*** DATA EXTRACTS Section Begins ***

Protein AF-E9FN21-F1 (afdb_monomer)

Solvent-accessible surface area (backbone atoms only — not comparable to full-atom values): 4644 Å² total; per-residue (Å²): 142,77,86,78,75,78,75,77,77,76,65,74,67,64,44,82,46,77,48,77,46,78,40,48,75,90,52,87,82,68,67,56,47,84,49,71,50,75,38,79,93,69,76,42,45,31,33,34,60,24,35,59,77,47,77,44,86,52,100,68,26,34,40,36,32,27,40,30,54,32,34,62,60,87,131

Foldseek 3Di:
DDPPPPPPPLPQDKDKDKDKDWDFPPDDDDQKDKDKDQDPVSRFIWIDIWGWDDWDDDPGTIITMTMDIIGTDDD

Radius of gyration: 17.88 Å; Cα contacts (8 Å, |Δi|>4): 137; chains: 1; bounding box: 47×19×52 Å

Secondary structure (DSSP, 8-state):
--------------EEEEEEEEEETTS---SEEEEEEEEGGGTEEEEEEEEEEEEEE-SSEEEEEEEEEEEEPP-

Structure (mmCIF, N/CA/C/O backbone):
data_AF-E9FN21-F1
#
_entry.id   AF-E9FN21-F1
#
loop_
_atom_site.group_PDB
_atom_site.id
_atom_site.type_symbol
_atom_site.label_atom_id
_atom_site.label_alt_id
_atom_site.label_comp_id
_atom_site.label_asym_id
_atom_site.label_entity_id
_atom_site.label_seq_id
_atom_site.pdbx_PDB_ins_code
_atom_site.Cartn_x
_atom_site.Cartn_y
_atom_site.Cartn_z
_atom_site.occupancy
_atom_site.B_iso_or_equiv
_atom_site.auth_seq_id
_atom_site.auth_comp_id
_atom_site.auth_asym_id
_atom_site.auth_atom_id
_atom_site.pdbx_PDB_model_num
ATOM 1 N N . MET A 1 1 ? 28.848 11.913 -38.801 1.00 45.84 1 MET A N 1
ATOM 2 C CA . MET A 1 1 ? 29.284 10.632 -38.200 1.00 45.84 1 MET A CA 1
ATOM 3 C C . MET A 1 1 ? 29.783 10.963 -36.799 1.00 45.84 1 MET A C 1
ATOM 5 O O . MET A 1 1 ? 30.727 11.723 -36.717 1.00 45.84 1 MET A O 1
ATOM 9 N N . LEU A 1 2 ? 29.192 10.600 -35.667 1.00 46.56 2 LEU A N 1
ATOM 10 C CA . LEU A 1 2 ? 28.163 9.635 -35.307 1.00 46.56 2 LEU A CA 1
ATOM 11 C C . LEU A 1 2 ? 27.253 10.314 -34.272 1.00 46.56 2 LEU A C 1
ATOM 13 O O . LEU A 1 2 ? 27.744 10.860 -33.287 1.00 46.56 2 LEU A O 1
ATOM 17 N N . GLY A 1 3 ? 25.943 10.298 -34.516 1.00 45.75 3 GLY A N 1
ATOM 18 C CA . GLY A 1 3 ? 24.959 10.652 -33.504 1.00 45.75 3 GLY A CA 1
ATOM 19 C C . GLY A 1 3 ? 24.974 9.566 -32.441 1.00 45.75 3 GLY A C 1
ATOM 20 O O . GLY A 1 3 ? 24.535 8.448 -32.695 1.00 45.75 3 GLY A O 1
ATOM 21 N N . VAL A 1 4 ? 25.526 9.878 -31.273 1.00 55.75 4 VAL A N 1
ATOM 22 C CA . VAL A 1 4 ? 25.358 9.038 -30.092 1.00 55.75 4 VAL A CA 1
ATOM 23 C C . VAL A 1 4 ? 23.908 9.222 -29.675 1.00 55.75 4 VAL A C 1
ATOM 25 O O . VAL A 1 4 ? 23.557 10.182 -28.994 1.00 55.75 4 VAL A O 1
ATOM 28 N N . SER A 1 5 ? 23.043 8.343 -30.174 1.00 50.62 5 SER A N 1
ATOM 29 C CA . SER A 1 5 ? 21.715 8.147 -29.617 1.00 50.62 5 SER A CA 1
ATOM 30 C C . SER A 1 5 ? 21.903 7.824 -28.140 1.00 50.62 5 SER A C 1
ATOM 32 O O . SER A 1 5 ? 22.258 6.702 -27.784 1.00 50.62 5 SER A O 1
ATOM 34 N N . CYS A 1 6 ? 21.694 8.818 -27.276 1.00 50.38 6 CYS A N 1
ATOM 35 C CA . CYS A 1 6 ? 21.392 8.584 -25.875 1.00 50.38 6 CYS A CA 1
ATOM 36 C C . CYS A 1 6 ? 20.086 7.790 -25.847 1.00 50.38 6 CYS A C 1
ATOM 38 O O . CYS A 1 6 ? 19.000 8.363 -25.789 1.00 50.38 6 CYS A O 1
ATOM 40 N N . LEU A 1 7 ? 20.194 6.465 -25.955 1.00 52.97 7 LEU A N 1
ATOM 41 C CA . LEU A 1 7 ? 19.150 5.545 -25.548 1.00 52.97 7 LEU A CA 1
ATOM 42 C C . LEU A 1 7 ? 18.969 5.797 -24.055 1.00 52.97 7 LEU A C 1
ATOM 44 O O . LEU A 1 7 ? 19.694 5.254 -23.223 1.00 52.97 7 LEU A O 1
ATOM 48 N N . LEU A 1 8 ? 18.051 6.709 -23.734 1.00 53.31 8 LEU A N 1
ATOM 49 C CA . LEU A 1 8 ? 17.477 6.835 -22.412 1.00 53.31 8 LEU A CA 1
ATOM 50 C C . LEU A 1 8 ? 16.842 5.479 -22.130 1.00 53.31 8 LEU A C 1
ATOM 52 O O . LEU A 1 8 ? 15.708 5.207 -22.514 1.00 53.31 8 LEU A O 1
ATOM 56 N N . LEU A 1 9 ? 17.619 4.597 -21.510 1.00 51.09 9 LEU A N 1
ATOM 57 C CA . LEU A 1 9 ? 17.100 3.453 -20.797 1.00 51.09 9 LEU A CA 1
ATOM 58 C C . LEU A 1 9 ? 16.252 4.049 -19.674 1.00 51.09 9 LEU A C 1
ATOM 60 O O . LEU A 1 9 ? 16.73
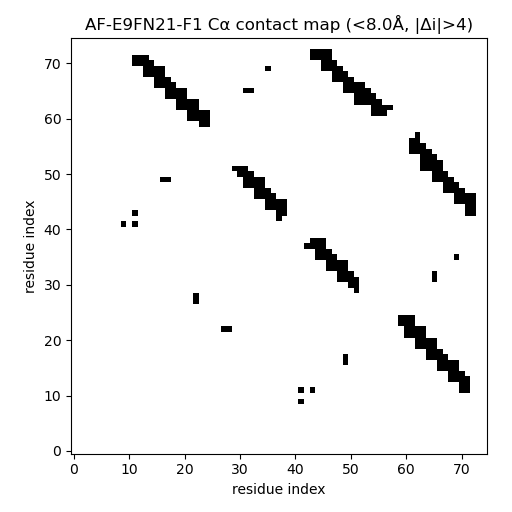6 4.276 -18.566 1.00 51.09 9 LEU A O 1
ATOM 64 N N . PHE A 1 10 ? 14.988 4.348 -19.978 1.00 56.50 10 PHE A N 1
ATOM 65 C CA . PHE A 1 10 ? 13.928 4.441 -18.990 1.00 56.50 10 PHE A CA 1
ATOM 66 C C . PHE A 1 10 ? 13.781 3.036 -18.417 1.00 56.50 10 PHE A C 1
ATOM 68 O O . PHE A 1 10 ? 12.868 2.288 -18.758 1.00 56.50 10 PHE A O 1
ATOM 75 N N . SER A 1 11 ? 14.749 2.629 -17.594 1.00 62.09 11 SER A N 1
ATOM 76 C CA . SER A 1 11 ? 14.573 1.472 -16.747 1.00 62.09 11 SER A CA 1
ATOM 77 C C . SER A 1 11 ? 13.334 1.792 -15.931 1.00 62.09 11 SER A C 1
ATOM 79 O O . SER A 1 11 ? 13.253 2.814 -15.243 1.00 62.09 11 SER A O 1
ATOM 81 N N . GLN A 1 12 ? 12.305 0.974 -16.113 1.00 72.50 12 GLN A N 1
ATOM 82 C CA . GLN A 1 12 ? 11.107 1.043 -15.308 1.00 72.50 12 GLN A CA 1
ATOM 83 C C . GLN A 1 12 ? 11.563 0.719 -13.878 1.00 72.50 12 GLN A C 1
ATOM 85 O O . GLN A 1 12 ? 11.684 -0.430 -13.473 1.00 72.50 12 GLN A O 1
ATOM 90 N N . GLN A 1 13 ? 11.973 1.745 -13.140 1.00 84.88 13 GLN A N 1
ATOM 91 C CA . GLN A 1 13 ? 12.567 1.575 -11.826 1.00 84.88 13 GLN A CA 1
ATOM 92 C C . GLN A 1 13 ? 11.447 1.506 -10.800 1.00 84.88 13 GLN A C 1
ATOM 94 O O . GLN A 1 13 ? 10.481 2.274 -10.871 1.00 84.88 13 GLN A O 1
ATOM 99 N N . SER A 1 14 ? 11.589 0.599 -9.840 1.00 91.62 14 SER A N 1
ATOM 100 C CA . SER A 1 14 ? 10.703 0.527 -8.688 1.00 91.62 14 SER A CA 1
ATOM 101 C C . SER A 1 14 ? 10.705 1.848 -7.920 1.00 91.62 14 SER A C 1
ATOM 103 O O . SER A 1 14 ? 11.723 2.542 -7.853 1.00 91.62 14 SER A O 1
ATOM 105 N N . TYR A 1 15 ? 9.579 2.208 -7.313 1.00 93.88 15 TYR A N 1
ATOM 106 C CA . TYR A 1 15 ? 9.490 3.414 -6.488 1.00 93.88 15 TYR A CA 1
ATOM 107 C C . TYR A 1 15 ? 8.599 3.206 -5.269 1.00 93.88 15 TYR A C 1
ATOM 109 O O . TYR A 1 15 ? 7.758 2.311 -5.235 1.00 93.88 15 TYR A O 1
ATOM 117 N N . LYS A 1 16 ? 8.804 4.038 -4.242 1.00 96.56 16 LYS A N 1
ATOM 118 C CA . LYS A 1 16 ? 7.965 4.036 -3.042 1.00 96.56 16 LYS A CA 1
ATOM 119 C C . LYS A 1 16 ? 6.618 4.689 -3.328 1.00 96.56 16 LYS A C 1
ATOM 121 O O . LYS A 1 16 ? 6.573 5.771 -3.913 1.00 96.56 16 LYS A O 1
ATOM 126 N N . LYS A 1 17 ? 5.546 4.064 -2.855 1.00 97.12 17 LYS A N 1
ATOM 127 C CA . LYS A 1 17 ? 4.184 4.584 -2.914 1.00 97.12 17 LYS A CA 1
ATOM 128 C C . LYS A 1 17 ? 3.599 4.645 -1.511 1.00 97.12 17 LYS A C 1
ATOM 130 O O . LYS A 1 17 ? 3.748 3.694 -0.747 1.00 97.12 17 LYS A O 1
ATOM 135 N N . THR A 1 18 ? 2.898 5.739 -1.240 1.00 97.94 18 THR A N 1
ATOM 136 C CA . THR A 1 18 ? 2.062 5.925 -0.056 1.00 97.94 18 THR A CA 1
ATOM 137 C C . THR A 1 18 ? 0.619 6.104 -0.515 1.00 97.94 18 THR A C 1
ATOM 139 O O . THR A 1 18 ? 0.356 6.855 -1.458 1.00 97.94 18 THR A O 1
ATOM 142 N N . VAL A 1 19 ? -0.309 5.402 0.127 1.00 97.81 19 VAL A N 1
ATOM 143 C CA . VAL A 1 19 ? -1.753 5.479 -0.131 1.00 97.81 19 VAL A CA 1
ATOM 144 C C . VAL A 1 19 ? -2.465 5
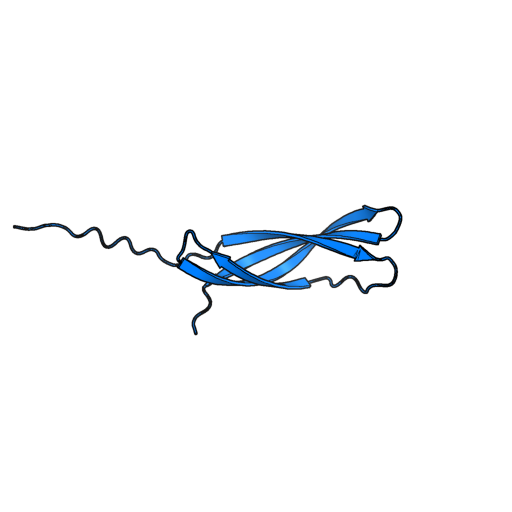.660 1.198 1.00 97.81 19 VAL A C 1
ATOM 146 O O . VAL A 1 19 ? -2.126 4.998 2.173 1.00 97.81 19 VAL A O 1
ATOM 149 N N . VAL A 1 20 ? -3.462 6.538 1.231 1.00 97.81 20 VAL A N 1
ATOM 150 C CA . VAL A 1 20 ? -4.359 6.688 2.378 1.00 97.81 20 VAL A CA 1
ATOM 151 C C . VAL A 1 20 ? -5.724 6.163 1.975 1.00 97.81 20 VAL A C 1
ATOM 153 O O . VAL A 1 20 ? -6.258 6.563 0.941 1.00 97.81 20 VAL A O 1
ATOM 156 N N . GLN A 1 21 ? -6.282 5.276 2.789 1.00 97.25 21 GLN A N 1
ATOM 157 C CA . GLN A 1 21 ? -7.597 4.695 2.564 1.00 97.25 21 GLN A CA 1
ATOM 158 C C . GLN A 1 21 ? -8.443 4.800 3.828 1.00 97.25 21 GLN A C 1
ATOM 160 O O . GLN A 1 21 ? -7.946 4.622 4.939 1.00 97.25 21 GLN A O 1
ATOM 165 N N . TYR A 1 22 ? -9.721 5.114 3.643 1.00 96.88 22 TYR A N 1
ATOM 166 C CA . TYR A 1 22 ? -10.701 5.156 4.717 1.00 96.88 22 TYR A CA 1
ATOM 167 C C . TYR A 1 22 ? -11.389 3.795 4.865 1.00 96.88 22 TYR A C 1
ATOM 169 O O . TYR A 1 22 ? -11.748 3.180 3.860 1.00 96.88 22 TYR A O 1
ATOM 177 N N . TYR A 1 23 ? -11.580 3.365 6.110 1.00 96.88 23 TYR A N 1
ATOM 178 C CA . TYR A 1 23 ? -12.332 2.172 6.491 1.00 96.88 23 TYR A CA 1
ATOM 179 C C . TYR A 1 23 ? -13.385 2.569 7.522 1.00 96.88 23 TYR A C 1
ATOM 181 O O . TYR A 1 23 ? -13.034 3.129 8.560 1.00 96.88 23 TYR A O 1
ATOM 189 N N . ALA A 1 24 ? -14.657 2.283 7.248 1.00 96.88 24 ALA A N 1
ATOM 190 C CA . ALA A 1 24 ? -15.729 2.483 8.226 1.00 96.88 24 ALA A CA 1
ATOM 191 C C . ALA A 1 24 ? -15.579 1.505 9.411 1.00 96.88 24 ALA A C 1
ATOM 193 O O . ALA A 1 24 ? -14.927 0.469 9.284 1.00 96.88 24 ALA A O 1
ATOM 194 N N . ASN A 1 25 ? -16.173 1.819 10.566 1.00 92.75 25 ASN A N 1
ATOM 195 C CA . ASN A 1 25 ? -16.014 1.037 11.808 1.00 92.75 25 ASN A CA 1
ATOM 196 C C . ASN A 1 25 ? -16.407 -0.452 11.708 1.00 92.75 25 ASN A C 1
ATOM 198 O O . ASN A 1 25 ? -15.939 -1.267 12.501 1.00 92.75 25 ASN A O 1
ATOM 202 N N . ASP A 1 26 ? -17.285 -0.807 10.775 1.00 91.06 26 ASP A N 1
ATOM 203 C CA . ASP A 1 26 ? -17.749 -2.172 10.513 1.00 91.06 26 ASP A CA 1
ATOM 204 C C . ASP A 1 26 ? -16.882 -2.924 9.489 1.00 91.06 26 ASP A C 1
ATOM 206 O O . ASP A 1 26 ? -17.038 -4.133 9.300 1.00 91.06 26 ASP A O 1
ATOM 210 N N . GLN A 1 27 ? -15.949 -2.232 8.833 1.00 92.44 27 GLN A N 1
ATOM 211 C CA . GLN A 1 27 ? -15.058 -2.818 7.844 1.00 92.44 27 GLN A 
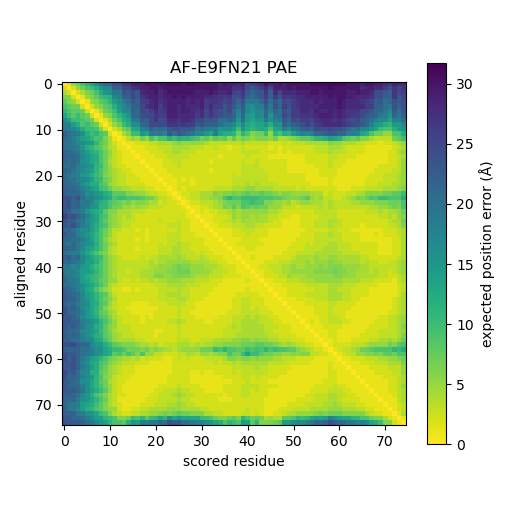CA 1
ATOM 212 C C . GLN A 1 27 ? -13.812 -3.412 8.496 1.00 92.44 27 GLN A C 1
ATOM 214 O O . GLN A 1 27 ? -13.201 -2.844 9.400 1.00 92.44 27 GLN A O 1
ATOM 219 N N . ASN A 1 28 ? -13.383 -4.564 7.982 1.00 93.12 28 ASN A N 1
ATOM 220 C CA . ASN A 1 28 ? -12.109 -5.147 8.375 1.00 93.12 28 ASN A CA 1
ATOM 221 C C . ASN A 1 28 ? -10.960 -4.283 7.838 1.00 93.12 28 ASN A C 1
ATOM 223 O O . ASN A 1 28 ? -10.885 -4.044 6.632 1.00 93.12 28 ASN A O 1
ATOM 227 N N . LEU A 1 29 ? -10.059 -3.862 8.725 1.00 95.50 29 LEU A N 1
ATOM 228 C CA . LEU A 1 29 ? -8.847 -3.136 8.374 1.00 95.50 29 LEU A CA 1
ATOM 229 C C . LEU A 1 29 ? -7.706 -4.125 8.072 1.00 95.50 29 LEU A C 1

*** DATA EXTRACTS Section Ends ***

[WORK ITEM]: Up to and including the line that contains "Radius of gyration: 17.88", restate word for word every line of the entries, starting from the first.

[TASK ANSWER]:
Protein AF-E9FN21-F1 (afdb_monomer)

Solvent-accessible surface area (backbone atoms only — not comparable to full-atom values): 4644 Å² total; per-residue (Å²): 142,77,86,78,75,78,75,77,77,76,65,74,67,64,44,82,46,77,48,77,46,78,40,48,75,90,52,87,82,68,67,56,47,84,49,71,50,75,38,79,93,69,76,42,45,31,33,34,60,24,35,59,77,47,77,44,86,52,100,68,26,34,40,36,32,27,40,30,54,32,34,62,60,87,131

Foldseek 3Di:
DDPPPPPPPLPQDKDKDKDKDWDFPPDDDDQKDKDKDQDPVSRFIWIDIWGWDDWDDDPGTIITMTMDIIGTDDD

Radius of gyration: 17.88 Å; Cα contacts (8 Å, |Δi|>4): 137; chains: 1; bounding box: 47×19×52 Å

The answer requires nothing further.